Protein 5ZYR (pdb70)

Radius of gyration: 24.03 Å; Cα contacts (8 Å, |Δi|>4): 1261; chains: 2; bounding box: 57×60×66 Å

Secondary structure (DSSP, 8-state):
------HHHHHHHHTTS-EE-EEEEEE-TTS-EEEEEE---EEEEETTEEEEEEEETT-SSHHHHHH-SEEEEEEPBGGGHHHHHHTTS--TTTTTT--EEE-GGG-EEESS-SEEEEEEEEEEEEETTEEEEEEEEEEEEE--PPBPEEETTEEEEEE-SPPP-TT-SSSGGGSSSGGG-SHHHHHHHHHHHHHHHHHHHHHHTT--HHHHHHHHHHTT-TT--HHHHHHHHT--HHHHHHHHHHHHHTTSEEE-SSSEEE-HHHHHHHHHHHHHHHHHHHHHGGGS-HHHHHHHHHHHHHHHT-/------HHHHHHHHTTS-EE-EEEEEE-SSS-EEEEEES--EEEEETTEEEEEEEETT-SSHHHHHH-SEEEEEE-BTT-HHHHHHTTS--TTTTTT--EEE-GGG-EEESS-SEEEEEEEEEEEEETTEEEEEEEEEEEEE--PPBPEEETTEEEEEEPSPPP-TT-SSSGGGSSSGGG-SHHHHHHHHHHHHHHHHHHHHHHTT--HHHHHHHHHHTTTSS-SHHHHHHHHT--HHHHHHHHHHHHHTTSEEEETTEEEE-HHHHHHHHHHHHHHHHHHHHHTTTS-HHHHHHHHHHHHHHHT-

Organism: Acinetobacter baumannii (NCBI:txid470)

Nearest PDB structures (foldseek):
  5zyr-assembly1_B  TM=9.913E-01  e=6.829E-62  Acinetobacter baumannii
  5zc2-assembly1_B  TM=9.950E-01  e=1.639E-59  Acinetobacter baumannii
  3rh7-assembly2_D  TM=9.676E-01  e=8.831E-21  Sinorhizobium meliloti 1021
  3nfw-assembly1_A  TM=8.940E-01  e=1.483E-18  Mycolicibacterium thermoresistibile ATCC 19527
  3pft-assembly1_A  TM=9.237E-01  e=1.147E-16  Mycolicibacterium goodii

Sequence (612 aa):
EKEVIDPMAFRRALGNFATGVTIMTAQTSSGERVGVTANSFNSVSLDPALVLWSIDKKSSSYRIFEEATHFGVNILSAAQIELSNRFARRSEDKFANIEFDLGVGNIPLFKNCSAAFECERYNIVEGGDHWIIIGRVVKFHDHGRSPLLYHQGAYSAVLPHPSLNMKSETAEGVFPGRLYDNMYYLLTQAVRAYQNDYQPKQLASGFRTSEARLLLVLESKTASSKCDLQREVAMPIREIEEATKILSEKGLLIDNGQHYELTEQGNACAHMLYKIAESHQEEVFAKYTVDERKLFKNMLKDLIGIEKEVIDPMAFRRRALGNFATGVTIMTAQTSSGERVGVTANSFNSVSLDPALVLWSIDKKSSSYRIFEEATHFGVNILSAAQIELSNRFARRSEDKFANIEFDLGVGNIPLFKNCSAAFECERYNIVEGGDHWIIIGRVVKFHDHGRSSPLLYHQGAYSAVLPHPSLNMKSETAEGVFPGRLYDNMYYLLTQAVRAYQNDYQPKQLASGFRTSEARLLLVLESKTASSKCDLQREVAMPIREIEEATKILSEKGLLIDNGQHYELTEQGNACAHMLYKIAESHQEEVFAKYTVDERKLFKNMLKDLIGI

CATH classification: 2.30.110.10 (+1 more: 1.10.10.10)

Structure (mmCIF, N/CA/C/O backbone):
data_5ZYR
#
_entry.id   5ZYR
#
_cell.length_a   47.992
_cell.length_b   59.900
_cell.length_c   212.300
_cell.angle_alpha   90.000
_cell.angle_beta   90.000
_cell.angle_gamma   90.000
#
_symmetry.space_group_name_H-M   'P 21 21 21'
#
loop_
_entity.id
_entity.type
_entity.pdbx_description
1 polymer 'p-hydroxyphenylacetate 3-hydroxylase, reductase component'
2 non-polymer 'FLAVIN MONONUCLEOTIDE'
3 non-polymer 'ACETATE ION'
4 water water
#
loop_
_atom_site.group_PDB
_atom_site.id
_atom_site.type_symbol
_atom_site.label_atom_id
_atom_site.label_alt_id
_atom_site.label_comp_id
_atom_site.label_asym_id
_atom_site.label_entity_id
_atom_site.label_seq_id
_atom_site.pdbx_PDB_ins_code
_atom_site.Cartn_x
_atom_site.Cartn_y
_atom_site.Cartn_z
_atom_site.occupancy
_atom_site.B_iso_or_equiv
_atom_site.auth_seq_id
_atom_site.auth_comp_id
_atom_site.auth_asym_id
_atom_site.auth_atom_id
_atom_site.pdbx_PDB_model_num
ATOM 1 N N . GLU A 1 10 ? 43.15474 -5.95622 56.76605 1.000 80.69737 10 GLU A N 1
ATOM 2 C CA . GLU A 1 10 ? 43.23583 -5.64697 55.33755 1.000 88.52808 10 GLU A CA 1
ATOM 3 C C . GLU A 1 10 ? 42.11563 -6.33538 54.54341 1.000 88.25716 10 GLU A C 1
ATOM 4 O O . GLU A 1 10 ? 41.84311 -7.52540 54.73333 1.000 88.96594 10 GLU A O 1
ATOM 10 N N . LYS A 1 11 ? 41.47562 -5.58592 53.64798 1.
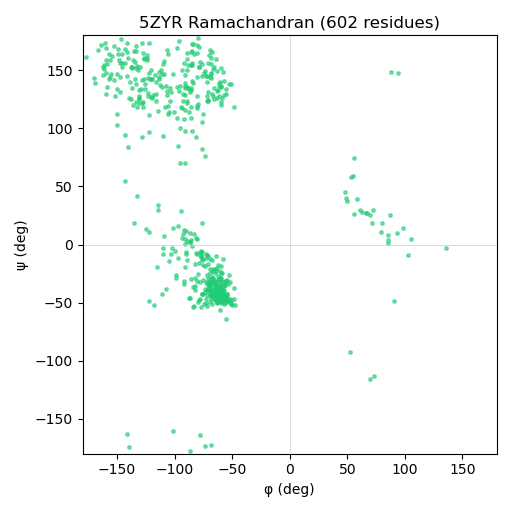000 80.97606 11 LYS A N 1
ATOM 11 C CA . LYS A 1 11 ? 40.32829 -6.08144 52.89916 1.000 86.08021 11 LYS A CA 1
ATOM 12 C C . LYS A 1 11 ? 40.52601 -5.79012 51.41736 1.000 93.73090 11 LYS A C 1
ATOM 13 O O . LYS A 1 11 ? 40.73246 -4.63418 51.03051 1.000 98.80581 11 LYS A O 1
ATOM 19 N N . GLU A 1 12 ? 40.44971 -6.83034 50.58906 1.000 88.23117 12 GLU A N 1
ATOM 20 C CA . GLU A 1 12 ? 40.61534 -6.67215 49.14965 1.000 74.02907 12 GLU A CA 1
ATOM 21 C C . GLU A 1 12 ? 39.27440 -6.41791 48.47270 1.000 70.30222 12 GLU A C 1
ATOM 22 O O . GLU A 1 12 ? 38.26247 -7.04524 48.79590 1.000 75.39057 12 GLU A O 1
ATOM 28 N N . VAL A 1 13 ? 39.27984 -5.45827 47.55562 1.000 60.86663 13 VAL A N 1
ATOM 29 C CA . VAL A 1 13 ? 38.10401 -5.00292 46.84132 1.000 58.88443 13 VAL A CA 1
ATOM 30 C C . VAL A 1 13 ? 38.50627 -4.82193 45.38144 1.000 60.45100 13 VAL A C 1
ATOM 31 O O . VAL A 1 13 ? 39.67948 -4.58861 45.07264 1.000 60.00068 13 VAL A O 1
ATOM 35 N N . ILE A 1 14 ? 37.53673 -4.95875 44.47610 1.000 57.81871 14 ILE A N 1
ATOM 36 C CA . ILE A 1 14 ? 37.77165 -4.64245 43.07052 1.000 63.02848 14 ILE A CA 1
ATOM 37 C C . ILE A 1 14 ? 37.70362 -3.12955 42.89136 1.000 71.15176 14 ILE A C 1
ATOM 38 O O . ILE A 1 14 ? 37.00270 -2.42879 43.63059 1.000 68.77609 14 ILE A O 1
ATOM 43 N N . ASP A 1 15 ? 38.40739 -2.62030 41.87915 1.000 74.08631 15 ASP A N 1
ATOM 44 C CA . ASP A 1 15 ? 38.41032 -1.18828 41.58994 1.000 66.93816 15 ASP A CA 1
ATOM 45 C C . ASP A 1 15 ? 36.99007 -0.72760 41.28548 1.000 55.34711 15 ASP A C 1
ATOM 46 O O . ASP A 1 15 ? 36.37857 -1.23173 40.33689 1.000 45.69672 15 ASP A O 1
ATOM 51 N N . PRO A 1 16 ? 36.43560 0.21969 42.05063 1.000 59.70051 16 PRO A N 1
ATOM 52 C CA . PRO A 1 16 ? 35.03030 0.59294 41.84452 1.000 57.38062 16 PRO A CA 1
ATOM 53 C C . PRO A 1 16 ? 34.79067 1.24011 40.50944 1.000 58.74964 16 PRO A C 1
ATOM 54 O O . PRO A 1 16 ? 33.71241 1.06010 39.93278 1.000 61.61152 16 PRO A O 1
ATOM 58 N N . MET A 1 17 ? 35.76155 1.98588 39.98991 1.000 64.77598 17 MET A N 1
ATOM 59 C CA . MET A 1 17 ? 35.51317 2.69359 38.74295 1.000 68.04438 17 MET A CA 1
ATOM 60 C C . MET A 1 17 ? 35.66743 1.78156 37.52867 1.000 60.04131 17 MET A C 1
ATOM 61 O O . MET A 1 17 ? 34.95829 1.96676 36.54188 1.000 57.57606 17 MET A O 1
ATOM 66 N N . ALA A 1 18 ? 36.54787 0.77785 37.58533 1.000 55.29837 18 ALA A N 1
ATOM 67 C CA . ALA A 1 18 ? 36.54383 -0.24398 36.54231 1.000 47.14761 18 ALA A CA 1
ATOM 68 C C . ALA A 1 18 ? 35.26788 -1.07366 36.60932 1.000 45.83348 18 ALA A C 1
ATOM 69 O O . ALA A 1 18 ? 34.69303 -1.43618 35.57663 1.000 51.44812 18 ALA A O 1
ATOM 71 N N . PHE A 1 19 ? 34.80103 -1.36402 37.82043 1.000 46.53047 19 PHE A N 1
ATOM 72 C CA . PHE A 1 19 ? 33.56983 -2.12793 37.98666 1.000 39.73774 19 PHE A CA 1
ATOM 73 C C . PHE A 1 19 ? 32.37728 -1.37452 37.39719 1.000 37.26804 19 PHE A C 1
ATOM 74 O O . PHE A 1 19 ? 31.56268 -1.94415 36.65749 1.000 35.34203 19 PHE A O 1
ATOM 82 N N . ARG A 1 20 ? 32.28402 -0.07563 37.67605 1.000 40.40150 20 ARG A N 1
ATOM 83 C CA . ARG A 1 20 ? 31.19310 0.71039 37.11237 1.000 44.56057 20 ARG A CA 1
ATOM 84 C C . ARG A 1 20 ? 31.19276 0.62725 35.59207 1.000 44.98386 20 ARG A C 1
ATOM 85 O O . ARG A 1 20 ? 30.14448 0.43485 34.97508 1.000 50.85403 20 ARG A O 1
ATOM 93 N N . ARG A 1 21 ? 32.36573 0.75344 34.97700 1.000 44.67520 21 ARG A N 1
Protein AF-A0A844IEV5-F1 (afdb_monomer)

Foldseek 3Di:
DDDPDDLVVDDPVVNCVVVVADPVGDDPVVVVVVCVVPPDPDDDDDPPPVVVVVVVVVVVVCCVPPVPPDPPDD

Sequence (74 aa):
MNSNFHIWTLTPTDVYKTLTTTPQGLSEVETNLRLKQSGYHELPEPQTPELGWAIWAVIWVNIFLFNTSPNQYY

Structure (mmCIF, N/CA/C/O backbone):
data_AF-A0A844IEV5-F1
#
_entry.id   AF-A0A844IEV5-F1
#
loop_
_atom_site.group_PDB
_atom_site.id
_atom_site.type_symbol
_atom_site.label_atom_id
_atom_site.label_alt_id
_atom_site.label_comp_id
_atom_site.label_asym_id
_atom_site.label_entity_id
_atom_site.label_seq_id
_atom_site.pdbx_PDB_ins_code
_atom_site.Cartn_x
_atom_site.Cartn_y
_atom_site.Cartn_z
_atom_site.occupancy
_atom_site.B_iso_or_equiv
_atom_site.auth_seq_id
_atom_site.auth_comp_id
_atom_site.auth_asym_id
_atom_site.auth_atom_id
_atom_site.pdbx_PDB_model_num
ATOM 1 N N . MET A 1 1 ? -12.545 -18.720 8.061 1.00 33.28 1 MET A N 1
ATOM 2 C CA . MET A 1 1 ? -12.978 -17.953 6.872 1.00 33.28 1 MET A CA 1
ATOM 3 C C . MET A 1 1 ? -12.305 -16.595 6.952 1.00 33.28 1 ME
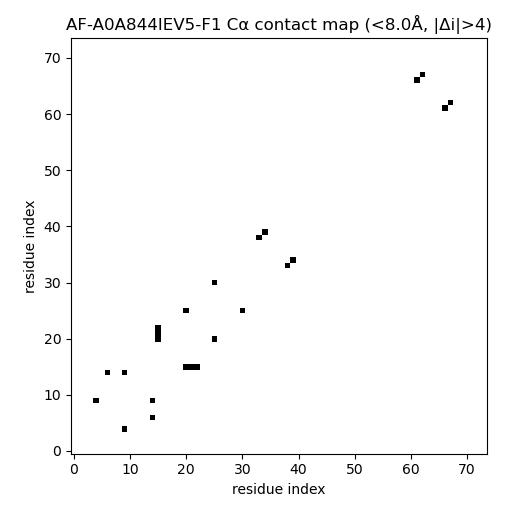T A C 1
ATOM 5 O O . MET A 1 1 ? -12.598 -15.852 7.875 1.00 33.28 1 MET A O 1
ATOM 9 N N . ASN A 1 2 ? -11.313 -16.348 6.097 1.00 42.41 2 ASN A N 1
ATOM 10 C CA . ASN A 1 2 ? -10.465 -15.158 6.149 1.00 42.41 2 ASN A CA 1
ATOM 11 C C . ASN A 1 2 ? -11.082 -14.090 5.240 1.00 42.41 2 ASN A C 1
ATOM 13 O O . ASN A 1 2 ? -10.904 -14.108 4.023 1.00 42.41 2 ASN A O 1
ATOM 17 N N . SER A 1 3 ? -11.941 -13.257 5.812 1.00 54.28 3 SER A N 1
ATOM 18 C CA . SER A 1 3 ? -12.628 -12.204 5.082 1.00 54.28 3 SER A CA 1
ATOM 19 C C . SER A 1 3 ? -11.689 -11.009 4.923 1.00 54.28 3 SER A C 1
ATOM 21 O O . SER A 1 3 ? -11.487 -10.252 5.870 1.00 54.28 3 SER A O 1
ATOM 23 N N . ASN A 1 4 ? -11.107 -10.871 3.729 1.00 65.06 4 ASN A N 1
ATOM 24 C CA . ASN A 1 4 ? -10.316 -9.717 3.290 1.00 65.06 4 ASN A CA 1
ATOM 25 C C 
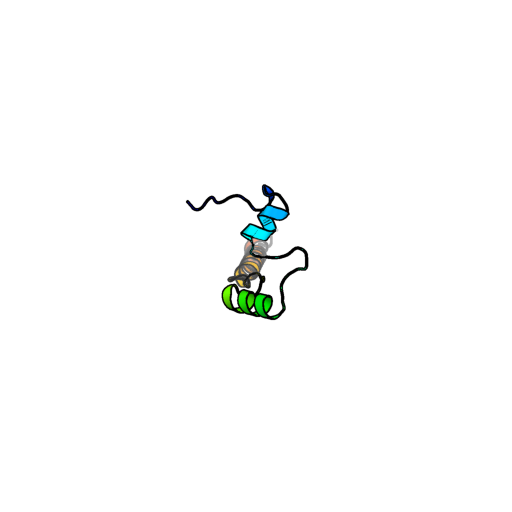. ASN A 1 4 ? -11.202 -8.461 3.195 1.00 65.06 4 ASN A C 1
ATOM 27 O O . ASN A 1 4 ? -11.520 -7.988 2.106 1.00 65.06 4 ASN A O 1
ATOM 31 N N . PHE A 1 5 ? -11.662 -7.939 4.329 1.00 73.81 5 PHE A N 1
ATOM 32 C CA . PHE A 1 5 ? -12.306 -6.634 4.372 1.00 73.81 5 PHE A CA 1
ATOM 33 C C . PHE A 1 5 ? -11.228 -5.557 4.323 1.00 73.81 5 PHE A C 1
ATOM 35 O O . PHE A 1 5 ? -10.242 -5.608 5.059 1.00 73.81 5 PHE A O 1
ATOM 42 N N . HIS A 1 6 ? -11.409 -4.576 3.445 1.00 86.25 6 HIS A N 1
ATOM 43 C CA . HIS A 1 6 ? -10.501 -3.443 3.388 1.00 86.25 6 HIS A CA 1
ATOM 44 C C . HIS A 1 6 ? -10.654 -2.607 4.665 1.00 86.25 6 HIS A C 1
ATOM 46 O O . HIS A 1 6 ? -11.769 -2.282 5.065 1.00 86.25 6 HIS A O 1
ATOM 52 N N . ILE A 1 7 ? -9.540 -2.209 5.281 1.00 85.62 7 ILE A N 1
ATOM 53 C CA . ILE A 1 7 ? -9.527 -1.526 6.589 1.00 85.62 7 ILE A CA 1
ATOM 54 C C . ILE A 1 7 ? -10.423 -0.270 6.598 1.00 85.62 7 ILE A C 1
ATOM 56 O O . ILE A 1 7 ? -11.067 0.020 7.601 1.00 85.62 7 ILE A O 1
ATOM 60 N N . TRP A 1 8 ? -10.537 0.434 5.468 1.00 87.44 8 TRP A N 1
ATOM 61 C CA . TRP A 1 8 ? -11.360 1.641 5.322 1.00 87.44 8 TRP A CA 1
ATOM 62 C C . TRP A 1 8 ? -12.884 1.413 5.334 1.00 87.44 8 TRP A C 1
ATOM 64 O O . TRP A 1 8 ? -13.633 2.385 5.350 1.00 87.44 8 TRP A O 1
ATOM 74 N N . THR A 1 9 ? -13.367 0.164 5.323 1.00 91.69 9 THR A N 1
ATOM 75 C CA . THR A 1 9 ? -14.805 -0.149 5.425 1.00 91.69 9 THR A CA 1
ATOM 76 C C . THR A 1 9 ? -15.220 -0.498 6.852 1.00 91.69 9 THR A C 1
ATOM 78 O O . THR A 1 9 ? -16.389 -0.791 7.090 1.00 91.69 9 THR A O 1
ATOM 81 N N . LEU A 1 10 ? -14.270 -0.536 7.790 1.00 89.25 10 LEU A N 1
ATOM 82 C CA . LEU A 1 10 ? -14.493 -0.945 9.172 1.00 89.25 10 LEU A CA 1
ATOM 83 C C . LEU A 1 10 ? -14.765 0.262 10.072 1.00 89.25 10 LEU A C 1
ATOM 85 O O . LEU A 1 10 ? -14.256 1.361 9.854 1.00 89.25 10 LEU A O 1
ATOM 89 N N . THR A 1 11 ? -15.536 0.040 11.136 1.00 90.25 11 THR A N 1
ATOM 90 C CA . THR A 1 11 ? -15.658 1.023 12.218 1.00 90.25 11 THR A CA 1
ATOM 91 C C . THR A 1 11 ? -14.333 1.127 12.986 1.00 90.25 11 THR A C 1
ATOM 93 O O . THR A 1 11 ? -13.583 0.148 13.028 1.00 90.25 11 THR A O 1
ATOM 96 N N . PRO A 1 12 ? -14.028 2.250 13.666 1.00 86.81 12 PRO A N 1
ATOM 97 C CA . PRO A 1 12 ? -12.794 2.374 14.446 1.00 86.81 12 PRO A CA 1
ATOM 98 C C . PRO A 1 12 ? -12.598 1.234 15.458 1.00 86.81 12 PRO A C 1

TASK DETAILS →
Scan the data, and report each line that uses the word "baumannii".

COMPLETED TASK →
Organism: Acinetobacter baumannii (NCBI:txid470)
  5zyr-assembly1_B  TM=9.913E-01  e=6.829E-62  Acinetobacter baumannii
  5zc2-assembly1_B  TM=9.950E-01  e=1.639E-59  Acinetobacter baumannii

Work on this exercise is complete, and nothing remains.